> **ASSIGNED TASK**: From the records below, extract only the lines running from the line with "ATOM 196 C CA" to the line with "ATOM 203 N N", both lines included, reproducing them exactly.

> **SUPPLIED RECORDS**:

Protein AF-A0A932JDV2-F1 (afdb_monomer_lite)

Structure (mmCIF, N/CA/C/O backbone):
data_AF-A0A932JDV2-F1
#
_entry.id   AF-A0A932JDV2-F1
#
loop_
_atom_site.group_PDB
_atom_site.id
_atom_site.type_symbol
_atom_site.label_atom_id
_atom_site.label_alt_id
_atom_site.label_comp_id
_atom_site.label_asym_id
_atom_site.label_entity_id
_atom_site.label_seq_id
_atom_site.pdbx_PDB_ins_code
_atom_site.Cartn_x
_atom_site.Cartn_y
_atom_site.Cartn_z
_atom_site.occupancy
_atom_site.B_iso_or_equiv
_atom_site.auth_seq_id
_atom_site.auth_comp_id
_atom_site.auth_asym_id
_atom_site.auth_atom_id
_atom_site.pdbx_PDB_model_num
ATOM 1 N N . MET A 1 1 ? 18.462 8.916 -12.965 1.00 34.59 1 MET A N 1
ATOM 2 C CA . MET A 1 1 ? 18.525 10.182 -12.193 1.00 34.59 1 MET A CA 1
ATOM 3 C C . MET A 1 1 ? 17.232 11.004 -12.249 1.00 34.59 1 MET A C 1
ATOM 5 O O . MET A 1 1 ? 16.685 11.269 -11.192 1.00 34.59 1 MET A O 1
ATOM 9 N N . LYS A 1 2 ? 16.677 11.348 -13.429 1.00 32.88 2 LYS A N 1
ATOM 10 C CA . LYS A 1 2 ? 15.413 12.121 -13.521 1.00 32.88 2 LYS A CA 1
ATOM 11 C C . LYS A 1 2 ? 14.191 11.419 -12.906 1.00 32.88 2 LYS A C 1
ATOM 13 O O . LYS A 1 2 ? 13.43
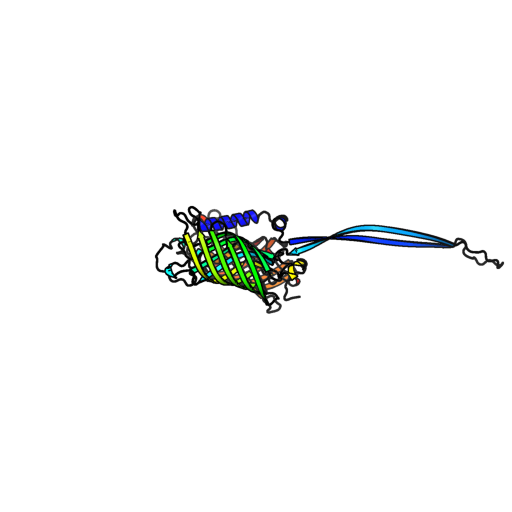1 12.081 -12.224 1.00 32.88 2 LYS A O 1
ATOM 18 N N . ILE A 1 3 ? 14.045 10.103 -13.071 1.00 39.91 3 ILE A N 1
ATOM 19 C CA . ILE A 1 3 ? 12.869 9.353 -12.584 1.00 39.91 3 ILE A CA 1
ATOM 20 C C . ILE A 1 3 ? 12.895 9.143 -11.063 1.00 39.91 3 ILE A C 1
ATOM 22 O O . ILE A 1 3 ? 11.883 9.335 -10.410 1.00 39.91 3 ILE A O 1
ATOM 26 N N . PHE A 1 4 ? 14.050 8.836 -10.467 1.00 37.16 4 PHE A N 1
ATOM 27 C CA . PHE A 1 4 ? 14.169 8.712 -9.007 1.00 37.16 4 PHE A CA 1
ATOM 28 C C . PHE A 1 4 ? 14.023 10.068 -8.303 1.00 37.16 4 PHE A C 1
ATOM 30 O O . PHE A 1 4 ? 13.355 10.154 -7.284 1.00 37.16 4 PHE A O 1
ATOM 37 N N . LEU A 1 5 ? 14.558 11.150 -8.888 1.00 34.28 5 LEU A N 1
ATOM 38 C CA . LEU A 1 5 ? 14.287 12.513 -8.425 1.00 34.28 5 LEU A CA 1
ATOM 39 C C . LEU A 1 5 ? 12.813 12.892 -8.641 1.00 34.28 5 LEU A C 1
ATOM 41 O O . LEU A 1 5 ? 12.261 13.597 -7.815 1.00 34.28 5 LEU A O 1
ATOM 45 N N . GLN A 1 6 ? 12.152 12.399 -9.693 1.00 41.47 6 GLN A N 1
ATOM 46 C CA . GLN A 1 6 ? 10.705 12.545 -9.882 1.00 41.47 6 GLN A CA 1
ATOM 47 C C . GLN A 1 6 ? 9.906 11.727 -8.868 1.00 41.47 6 GLN A C 1
ATOM 49 O O . GLN A 1 6 ? 8.888 12.229 -8.432 1.00 41.47 6 GLN A O 1
ATOM 54 N N . PHE A 1 7 ? 10.360 10.545 -8.437 1.00 43.28 7 PHE A N 1
ATOM 55 C CA . PHE A 1 7 ? 9.740 9.753 -7.366 1.00 43.28 7 PHE A CA 1
ATOM 56 C C . PHE A 1 7 ? 10.008 10.328 -5.973 1.00 43.28 7 PHE A C 1
ATOM 58 O O . PHE A 1 7 ? 9.130 10.282 -5.124 1.00 43.28 7 PHE A O 1
ATOM 65 N N . LEU A 1 8 ? 11.183 10.915 -5.740 1.00 36.88 8 LEU A N 1
ATOM 66 C CA . LEU A 1 8 ? 11.504 11.660 -4.526 1.00 36.88 8 LEU A CA 1
ATOM 67 C C . LEU A 1 8 ? 10.718 12.971 -4.486 1.00 36.88 8 LEU A C 1
ATOM 69 O O . LEU A 1 8 ? 10.145 13.291 -3.461 1.00 36.88 8 LEU A O 1
ATOM 73 N N . MET A 1 9 ? 10.614 13.689 -5.607 1.00 37.50 9 MET A N 1
ATOM 74 C CA . MET A 1 9 ? 9.727 14.845 -5.759 1.00 37.50 9 MET A CA 1
ATOM 75 C C . MET A 1 9 ? 8.264 14.429 -5.677 1.00 37.50 9 MET A C 1
ATOM 77 O O . MET A 1 9 ? 7.473 15.189 -5.157 1.00 37.50 9 MET A O 1
ATOM 81 N N . PHE A 1 10 ? 7.897 13.229 -6.121 1.00 43.47 10 PHE A N 1
ATOM 82 C CA . PHE A 1 10 ? 6.567 12.659 -5.942 1.00 43.47 10 PHE A CA 1
ATOM 83 C C . PHE A 1 10 ? 6.314 12.319 -4.471 1.00 43.47 10 PHE A C 1
ATOM 85 O O . PHE A 1 10 ? 5.248 12.617 -3.964 1.00 43.47 10 PHE A O 1
ATOM 92 N N . GLY A 1 11 ? 7.312 11.800 -3.755 1.00 39.00 11 GLY A N 1
ATOM 93 C CA . GLY A 1 11 ? 7.290 11.590 -2.309 1.00 39.00 11 GLY A CA 1
ATOM 94 C C . GLY A 1 11 ? 7.266 12.899 -1.520 1.00 39.00 11 GLY A C 1
ATOM 95 O O . GLY A 1 11 ? 6.574 12.972 -0.517 1.00 39.00 11 GLY A O 1
ATOM 96 N N . ILE A 1 12 ? 7.946 13.945 -2.004 1.00 39.84 12 ILE A N 1
ATOM 97 C CA . ILE A 1 12 ? 7.940 15.307 -1.452 1.00 39.84 12 ILE A CA 1
ATOM 98 C C . ILE A 1 12 ? 6.632 16.021 -1.787 1.00 39.84 12 ILE A C 1
ATOM 100 O O . ILE A 1 12 ? 6.131 16.781 -0.983 1.00 39.84 12 ILE A O 1
ATOM 104 N N . VAL A 1 13 ? 6.029 15.765 -2.943 1.00 41.66 13 VAL A N 1
ATOM 105 C CA . VAL A 1 13 ? 4.701 16.264 -3.309 1.00 41.66 13 VAL A CA 1
ATOM 106 C C . VAL A 1 13 ? 3.645 15.524 -2.486 1.00 41.66 13 VAL A C 1
ATOM 108 O O . VAL A 1 13 ? 2.794 16.166 -1.891 1.00 41.66 13 VAL A O 1
ATOM 111 N N . CYS A 1 14 ? 3.758 14.207 -2.317 1.00 39.50 14 CYS A N 1
ATOM 112 C CA . CYS A 1 14 ? 2.953 13.424 -1.381 1.00 39.50 14 CYS A CA 1
ATOM 113 C C . CYS A 1 14 ? 3.185 13.819 0.082 1.00 39.50 14 CYS A C 1
ATOM 115 O O . CYS A 1 14 ? 2.248 13.706 0.859 1.00 39.50 14 CYS A O 1
ATOM 117 N N . SER A 1 15 ? 4.370 14.303 0.470 1.00 35.47 15 SER A N 1
ATOM 118 C CA . SER A 1 15 ? 4.643 14.779 1.832 1.00 35.47 15 SER A CA 1
ATOM 119 C C . SER A 1 15 ? 4.292 16.251 2.038 1.00 35.47 15 SER A C 1
ATOM 121 O O . SER A 1 15 ? 3.897 16.597 3.139 1.00 35.47 15 SER A O 1
ATOM 123 N N . LEU A 1 16 ? 4.317 17.091 0.999 1.00 33.84 16 LEU A N 1
ATOM 124 C CA . LEU A 1 16 ? 3.762 18.451 0.992 1.00 33.84 16 LEU A CA 1
ATOM 125 C C . LEU A 1 16 ? 2.226 18.416 0.982 1.00 33.84 16 LEU A C 1
ATOM 127 O O . LEU A 1 16 ? 1.592 19.271 1.593 1.00 33.84 16 LEU A O 1
ATOM 131 N N . PHE A 1 17 ? 1.626 17.391 0.368 1.00 39.09 17 PHE A N 1
ATOM 132 C CA . PHE A 1 17 ? 0.206 17.055 0.521 1.00 39.09 17 PHE A CA 1
ATOM 133 C C . PHE A 1 17 ? -0.085 16.276 1.819 1.00 39.09 17 PHE A C 1
ATOM 135 O O . PHE A 1 17 ? -1.194 16.348 2.337 1.00 39.09 17 PHE A O 1
ATOM 142 N N . GLY A 1 18 ? 0.911 15.588 2.384 1.00 35.66 18 GLY A N 1
ATOM 143 C CA . GLY A 1 18 ? 0.838 14.874 3.665 1.00 35.66 18 GLY A CA 1
ATOM 144 C C . GLY A 1 18 ? 1.066 15.761 4.896 1.00 35.66 18 GLY A C 1
ATOM 145 O O . GLY A 1 18 ? 0.630 15.419 5.989 1.00 35.66 18 GLY A O 1
ATOM 146 N N . SER A 1 19 ? 1.684 16.936 4.741 1.00 28.77 19 SER A N 1
ATOM 147 C CA . SER A 1 19 ? 1.948 17.897 5.823 1.00 28.77 19 SER A CA 1
ATOM 148 C C . SER A 1 19 ? 0.781 18.849 6.115 1.00 28.77 19 SER A C 1
ATOM 150 O O . SER A 1 19 ? 0.912 19.758 6.930 1.00 28.77 19 SER A O 1
ATOM 152 N N . CYS A 1 20 ? -0.378 18.627 5.493 1.00 32.38 20 CYS A N 1
ATOM 153 C CA . CYS A 1 20 ? -1.643 19.299 5.806 1.00 32.38 20 CYS A CA 1
ATOM 154 C C . CYS A 1 20 ? -2.680 18.316 6.379 1.00 32.38 20 CYS A C 1
ATOM 156 O O . CYS A 1 20 ? -3.876 18.436 6.114 1.00 32.38 20 CYS A O 1
ATOM 158 N N . ALA A 1 21 ? -2.228 17.343 7.176 1.00 35.03 21 ALA A N 1
ATOM 159 C CA . ALA A 1 21 ? -3.059 16.353 7.866 1.00 35.03 21 ALA A CA 1
ATOM 160 C C . ALA A 1 21 ? -3.840 16.930 9.074 1.00 35.03 21 ALA A C 1
ATOM 162 O O . ALA A 1 21 ? -3.942 16.306 10.128 1.00 35.03 21 ALA A O 1
ATOM 163 N N . SER A 1 22 ? -4.415 18.126 8.923 1.00 34.97 22 SER A N 1
ATOM 164 C CA . SER A 1 22 ? -5.460 18.668 9.793 1.00 34.97 22 SER A CA 1
ATOM 165 C C . SER A 1 22 ? -6.754 18.792 8.987 1.00 34.97 22 SER A C 1
ATOM 167 O O . SER A 1 22 ? -6.862 19.618 8.085 1.00 34.97 22 SER A O 1
ATOM 169 N N . SER A 1 23 ? -7.709 17.901 9.279 1.00 31.97 23 SER A N 1
ATOM 170 C CA . SER A 1 23 ? -9.169 18.030 9.076 1.00 31.97 23 SER A CA 1
ATOM 171 C C . SER A 1 23 ? -9.753 18.510 7.725 1.00 31.97 23 SER A C 1
ATOM 173 O O . SER A 1 23 ? -10.970 18.572 7.619 1.00 31.97 23 SER A O 1
ATOM 175 N N . SER A 1 24 ? -8.968 18.788 6.677 1.00 32.66 24 SER A N 1
ATOM 176 C CA . SER A 1 24 ? -9.425 19.536 5.484 1.00 32.66 24 SER A CA 1
ATOM 177 C C . SER A 1 24 ? -9.201 18.835 4.129 1.00 32.66 24 SER A C 1
ATOM 179 O O . SER A 1 24 ? -9.859 19.164 3.141 1.00 32.66 24 SER A O 1
ATOM 181 N N . TRP A 1 25 ? -8.369 17.789 4.048 1.00 31.91 25 TRP A N 1
ATOM 182 C CA . TRP A 1 25 ? -8.191 17.015 2.801 1.00 31.91 25 TRP A CA 1
ATOM 183 C C . TRP A 1 25 ? -9.202 15.879 2.614 1.00 31.91 25 TRP A C 1
ATOM 185 O O . TRP A 1 25 ? -9.540 15.556 1.475 1.00 31.91 25 TRP A O 1
ATOM 195 N N . MET A 1 26 ? -9.784 15.361 3.703 1.00 33.66 26 MET A N 1
ATOM 196 C CA . MET A 1 26 ? -10.985 14.515 3.609 1.00 33.66 26 MET A CA 1
ATOM 197 C C . MET A 1 26 ? -12.211 15.286 3.093 1.00 33.66 26 MET A C 1
ATOM 199 O O . MET A 1 26 ? -13.194 14.659 2.700 1.00 33.66 26 MET A O 1
ATOM 203 N N . GLU A 1 27 ? -12.154 16.622 3.061 1.00 31.89 27 GLU A N 1
ATOM 204 C CA . GLU A 1 27 ? -13.176 17.465 2.435 1.00 31.89 27 GLU A CA 1
ATOM 205 C C . GLU A 1 27 ? -12.853 17.824 0.978 1.00 31.89 27 GLU A C 1
ATOM 207 O O . GLU A 1 27 ? -13.770 17.954 0.165 1.00 31.89 27 GLU A O 1
ATOM 212 N N . THR A 1 28 ? -11.567 17.925 0.613 1.00 35.16 28 THR A N 1
ATOM 213 C CA . THR A 1 28 ? -11.151 18.310 -0.751 1.00 35.16 28 THR A CA 1
ATOM 214 C C . THR A 1 28 ? -11.305 17.149 -1.745 1.00 35.16 28 THR A C 1
ATOM 216 O O . THR A 1 28 ? -11.779 17.341 -2.864 1.00 35.16 28 THR A O 1
ATOM 219 N N . PHE A 1 29 ? -11.026 15.917 -1.305 1.00 41.97 29 PHE A N 1
ATOM 220 C CA . PHE A 1 29 ? -11.596 14.699 -1.880 1.00 41.97 29 PHE A CA 1
ATOM 221 C C . PHE A 1 29 ? -12.556 14.156 -0.835 1.00 41.97 29 PHE A C 1
ATOM 223 O O . PHE A 1 29 ? -12.091 13.667 0.188 1.00 41.97 29 PHE A O 1
ATOM 230 N N . ARG A 1 30 ? -13.875 14.247 -1.054 1.00 54.72 30 ARG A N 1
ATOM 231 C CA . ARG A 1 30 ? -14.890 13.703 -0.133 1.00 54.72 30 ARG A CA 1
ATOM 232 C C . ARG A 1 30 ? -14.774 12.176 -0.046 1.00 54.72 30 ARG A C 1
ATOM 234 O O . ARG A 1 30 ? -15.605 11.474 -0.611 1.00 54.72 30 ARG A O 1
ATOM 241 N N . LEU A 1 31 ? -13.734 11.645 0.597 1.00 72.81 31 LEU A N 1
ATOM 242 C CA . LEU A 1 31 ? -13.554 10.220 0.892 1.00 72.81 31 LEU A CA 1
ATOM 243 C C . LEU A 1 31 ? -14.600 9.764 1.907 1.00 72.81 31 LEU A C 1
ATOM 245 O O . LEU A 1 31 ? -15.055 8.622 1.862 1.00 72.81 31 LEU A O 1
ATOM 249 N N . THR A 1 32 ? -15.024 10.693 2.761 1.00 81.06 32 THR A N 1
ATOM 250 C CA . THR A 1 32 ? -16.144 10.533 3.678 1.00 81.06 32 THR A CA 1
ATOM 251 C C . THR A 1 32 ? -17.302 11.412 3.240 1.00 81.06 32 THR A C 1
ATOM 253 O O . THR A 1 32 ? -17.131 12.575 2.877 1.00 81.06 32 THR A O 1
ATOM 256 N N . ARG A 1 33 ? -18.499 10.837 3.277 1.00 84.25 33 ARG A N 1
ATOM 257 C CA . ARG A 1 33 ? -19.765 11.553 3.208 1.00 84.25 33 ARG A CA 1
ATOM 258 C C . ARG A 1 33 ? -20.261 11.743 4.636 1.00 84.25 33 ARG A C 1
ATOM 260 O O . ARG A 1 33 ? -20.473 10.753 5.335 1.00 84.25 33 ARG A O 1
ATOM 267 N N . THR A 1 34 ? -20.446 12.994 5.034 1.00 85.88 34 THR A N 1
ATOM 268 C CA . THR A 1 34 ? -21.109 13.351 6.291 1.00 85.88 34 THR A CA 1
ATOM 269 C C . THR A 1 34 ? -22.592 13.573 6.011 1.00 85.88 34 THR A C 1
ATOM 271 O O . THR A 1 34 ? -22.940 14.268 5.055 1.00 85.88 34 THR A O 1
ATOM 274 N N . GLU A 1 35 ? -23.450 12.939 6.800 1.00 85.75 35 GLU A N 1
ATOM 275 C CA . GLU A 1 35 ? -24.893 13.178 6.823 1.00 85.75 35 GLU A CA 1
ATOM 276 C C . GLU A 1 35 ? -25.259 13.737 8.199 1.00 85.75 35 GLU A C 1
ATOM 278 O O . GLU A 1 35 ? -24.753 13.258 9.215 1.00 85.75 35 GLU A O 1
ATOM 283 N N . GLU A 1 36 ? -26.105 14.760 8.224 1.00 88.62 36 GLU A N 1
ATOM 284 C CA . GLU A 1 36 ? -26.596 15.387 9.450 1.00 88.62 36 GLU A CA 1
ATOM 285 C C . GLU A 1 36 ? -28.067 15.025 9.634 1.00 88.62 36 GLU A C 1
ATOM 287 O O . GLU A 1 36 ? -28.907 15.368 8.799 1.00 88.62 36 GLU A O 1
ATOM 292 N N . ASP A 1 37 ? -28.371 14.347 10.737 1.00 84.44 37 ASP A N 1
ATOM 293 C CA . ASP A 1 37 ? -29.742 14.099 11.163 1.00 84.44 37 ASP A CA 1
ATOM 294 C C . ASP A 1 37 ? -30.112 15.118 12.244 1.00 84.44 37 ASP A C 1
ATOM 296 O O . ASP A 1 37 ? -29.505 15.147 13.319 1.00 84.44 37 ASP A O 1
ATOM 300 N N . ALA A 1 38 ? -31.123 15.944 11.974 1.00 87.00 38 ALA A N 1
ATOM 301 C CA . ALA A 1 38 ? -31.680 16.873 12.950 1.00 87.00 38 ALA A CA 1
ATOM 302 C C . ALA A 1 38 ? -32.917 16.259 13.623 1.00 87.00 38 ALA A C 1
ATOM 304 O O . ALA A 1 38 ? -33.895 15.905 12.960 1.00 87.00 38 ALA A O 1
ATOM 305 N N . PHE A 1 39 ? -32.880 16.155 14.949 1.00 85.19 39 PHE A N 1
ATOM 306 C CA . PHE A 1 39 ? -33.970 15.674 15.789 1.00 85.19 39 PHE A CA 1
ATOM 307 C C . PHE A 1 39 ? -34.475 16.807 16.679 1.00 85.19 39 PHE A C 1
ATOM 309 O O . PHE A 1 39 ? -33.691 17.424 17.393 1.00 85.19 39 PHE A O 1
ATOM 316 N N . THR A 1 40 ? -35.786 17.029 16.721 1.00 88.25 40 THR A N 1
ATOM 317 C CA . THR A 1 40 ? -36.398 17.900 17.734 1.00 88.25 40 THR A CA 1
ATOM 318 C C . THR A 1 40 ? -36.898 17.038 18.884 1.00 88.25 40 THR A C 1
ATOM 320 O O . THR A 1 40 ? -37.822 16.237 18.723 1.00 88.25 40 THR A O 1
ATOM 323 N N . ILE A 1 41 ? -36.296 17.195 20.061 1.00 85.44 41 ILE A N 1
ATOM 324 C CA . ILE A 1 41 ? -36.708 16.480 21.268 1.00 85.44 41 ILE A CA 1
ATOM 325 C C . ILE A 1 41 ? -37.715 17.357 22.006 1.00 85.44 41 ILE A C 1
ATOM 327 O O . ILE A 1 41 ? -37.416 18.485 22.389 1.00 85.44 41 ILE A O 1
ATOM 331 N N . THR A 1 42 ? -38.927 16.833 22.199 1.00 88.19 42 THR A N 1
ATOM 332 C CA . THR A 1 42 ? -39.983 17.503 22.967 1.00 88.19 42 THR A CA 1
ATOM 333 C C . THR A 1 42 ? -40.177 16.781 24.292 1.00 88.19 42 THR A C 1
ATOM 335 O O . THR A 1 42 ? -40.655 15.648 24.318 1.00 88.19 42 THR A O 1
ATOM 338 N N . ILE A 1 43 ? -39.842 17.450 25.393 1.00 86.12 43 ILE A N 1
ATOM 339 C CA . ILE A 1 43 ? -40.150 16.989 26.745 1.00 86.12 43 ILE A CA 1
ATOM 340 C C . ILE A 1 43 ? -41.411 17.711 27.201 1.00 86.12 43 ILE A C 1
ATOM 342 O O . ILE A 1 43 ? -41.466 18.941 27.218 1.00 86.12 43 ILE A O 1
ATOM 346 N N . LYS A 1 44 ? -42.431 16.938 27.568 1.00 88.62 44 LYS A N 1
ATOM 347 C CA . LYS A 1 44 ? -43.672 17.461 28.130 1.00 88.62 44 LYS A CA 1
ATOM 348 C C . LYS A 1 44 ? -43.813 16.963 29.556 1.00 88.62 44 LYS A C 1
ATOM 350 O O . LYS A 1 44 ? -44.016 15.771 29.769 1.00 88.62 44 LYS A O 1
ATOM 355 N N . ASP A 1 45 ? -43.743 17.887 30.499 1.00 85.75 45 ASP A N 1
ATOM 356 C CA . ASP A 1 45 ? -44.050 17.623 31.896 1.00 85.75 45 ASP A CA 1
ATOM 357 C C . ASP A 1 45 ? -45.435 18.188 32.221 1.00 85.75 45 ASP A C 1
ATOM 359 O O . ASP A 1 45 ? -45.808 19.277 31.778 1.00 85.75 45 ASP A O 1
ATOM 363 N N . THR A 1 46 ? -46.251 17.412 32.925 1.00 85.06 46 THR A N 1
ATOM 364 C CA . THR A 1 46 ? -47.612 17.802 33.300 1.00 85.06 46 THR A CA 1
ATOM 365 C C . THR A 1 46 ? -47.795 17.519 34.777 1.00 85.06 46 THR A C 1
ATOM 367 O O . THR A 1 46 ? -47.822 16.366 35.200 1.00 85.06 46 THR A O 1
ATOM 370 N N . SER A 1 47 ? -47.938 18.586 35.555 1.00 83.50 47 SER A N 1
ATOM 371 C CA . SER A 1 47 ? -48.181 18.501 36.990 1.00 83.50 47 SER A CA 1
ATOM 372 C C . SER A 1 47 ? -49.656 18.751 37.283 1.00 83.50 47 SER A C 1
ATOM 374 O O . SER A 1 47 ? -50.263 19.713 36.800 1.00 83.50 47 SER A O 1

> **EXERCISE RESULT**:
ATOM 196 C CA . MET A 1 26 ? -10.985 14.515 3.609 1.00 33.66 26 MET A CA 1
ATOM 197 C C . MET A 1 26 ? -12.211 15.286 3.093 1.00 33.66 26 MET A C 1
ATOM 199 O O . MET A 1 26 ? -13.194 14.659 2.700 1.00 33.66 26 MET A O 1
ATOM 203 N N . GLU A 1 27 ? -12.154 16.622 3.061 1.00 31.89 27 GLU A N 1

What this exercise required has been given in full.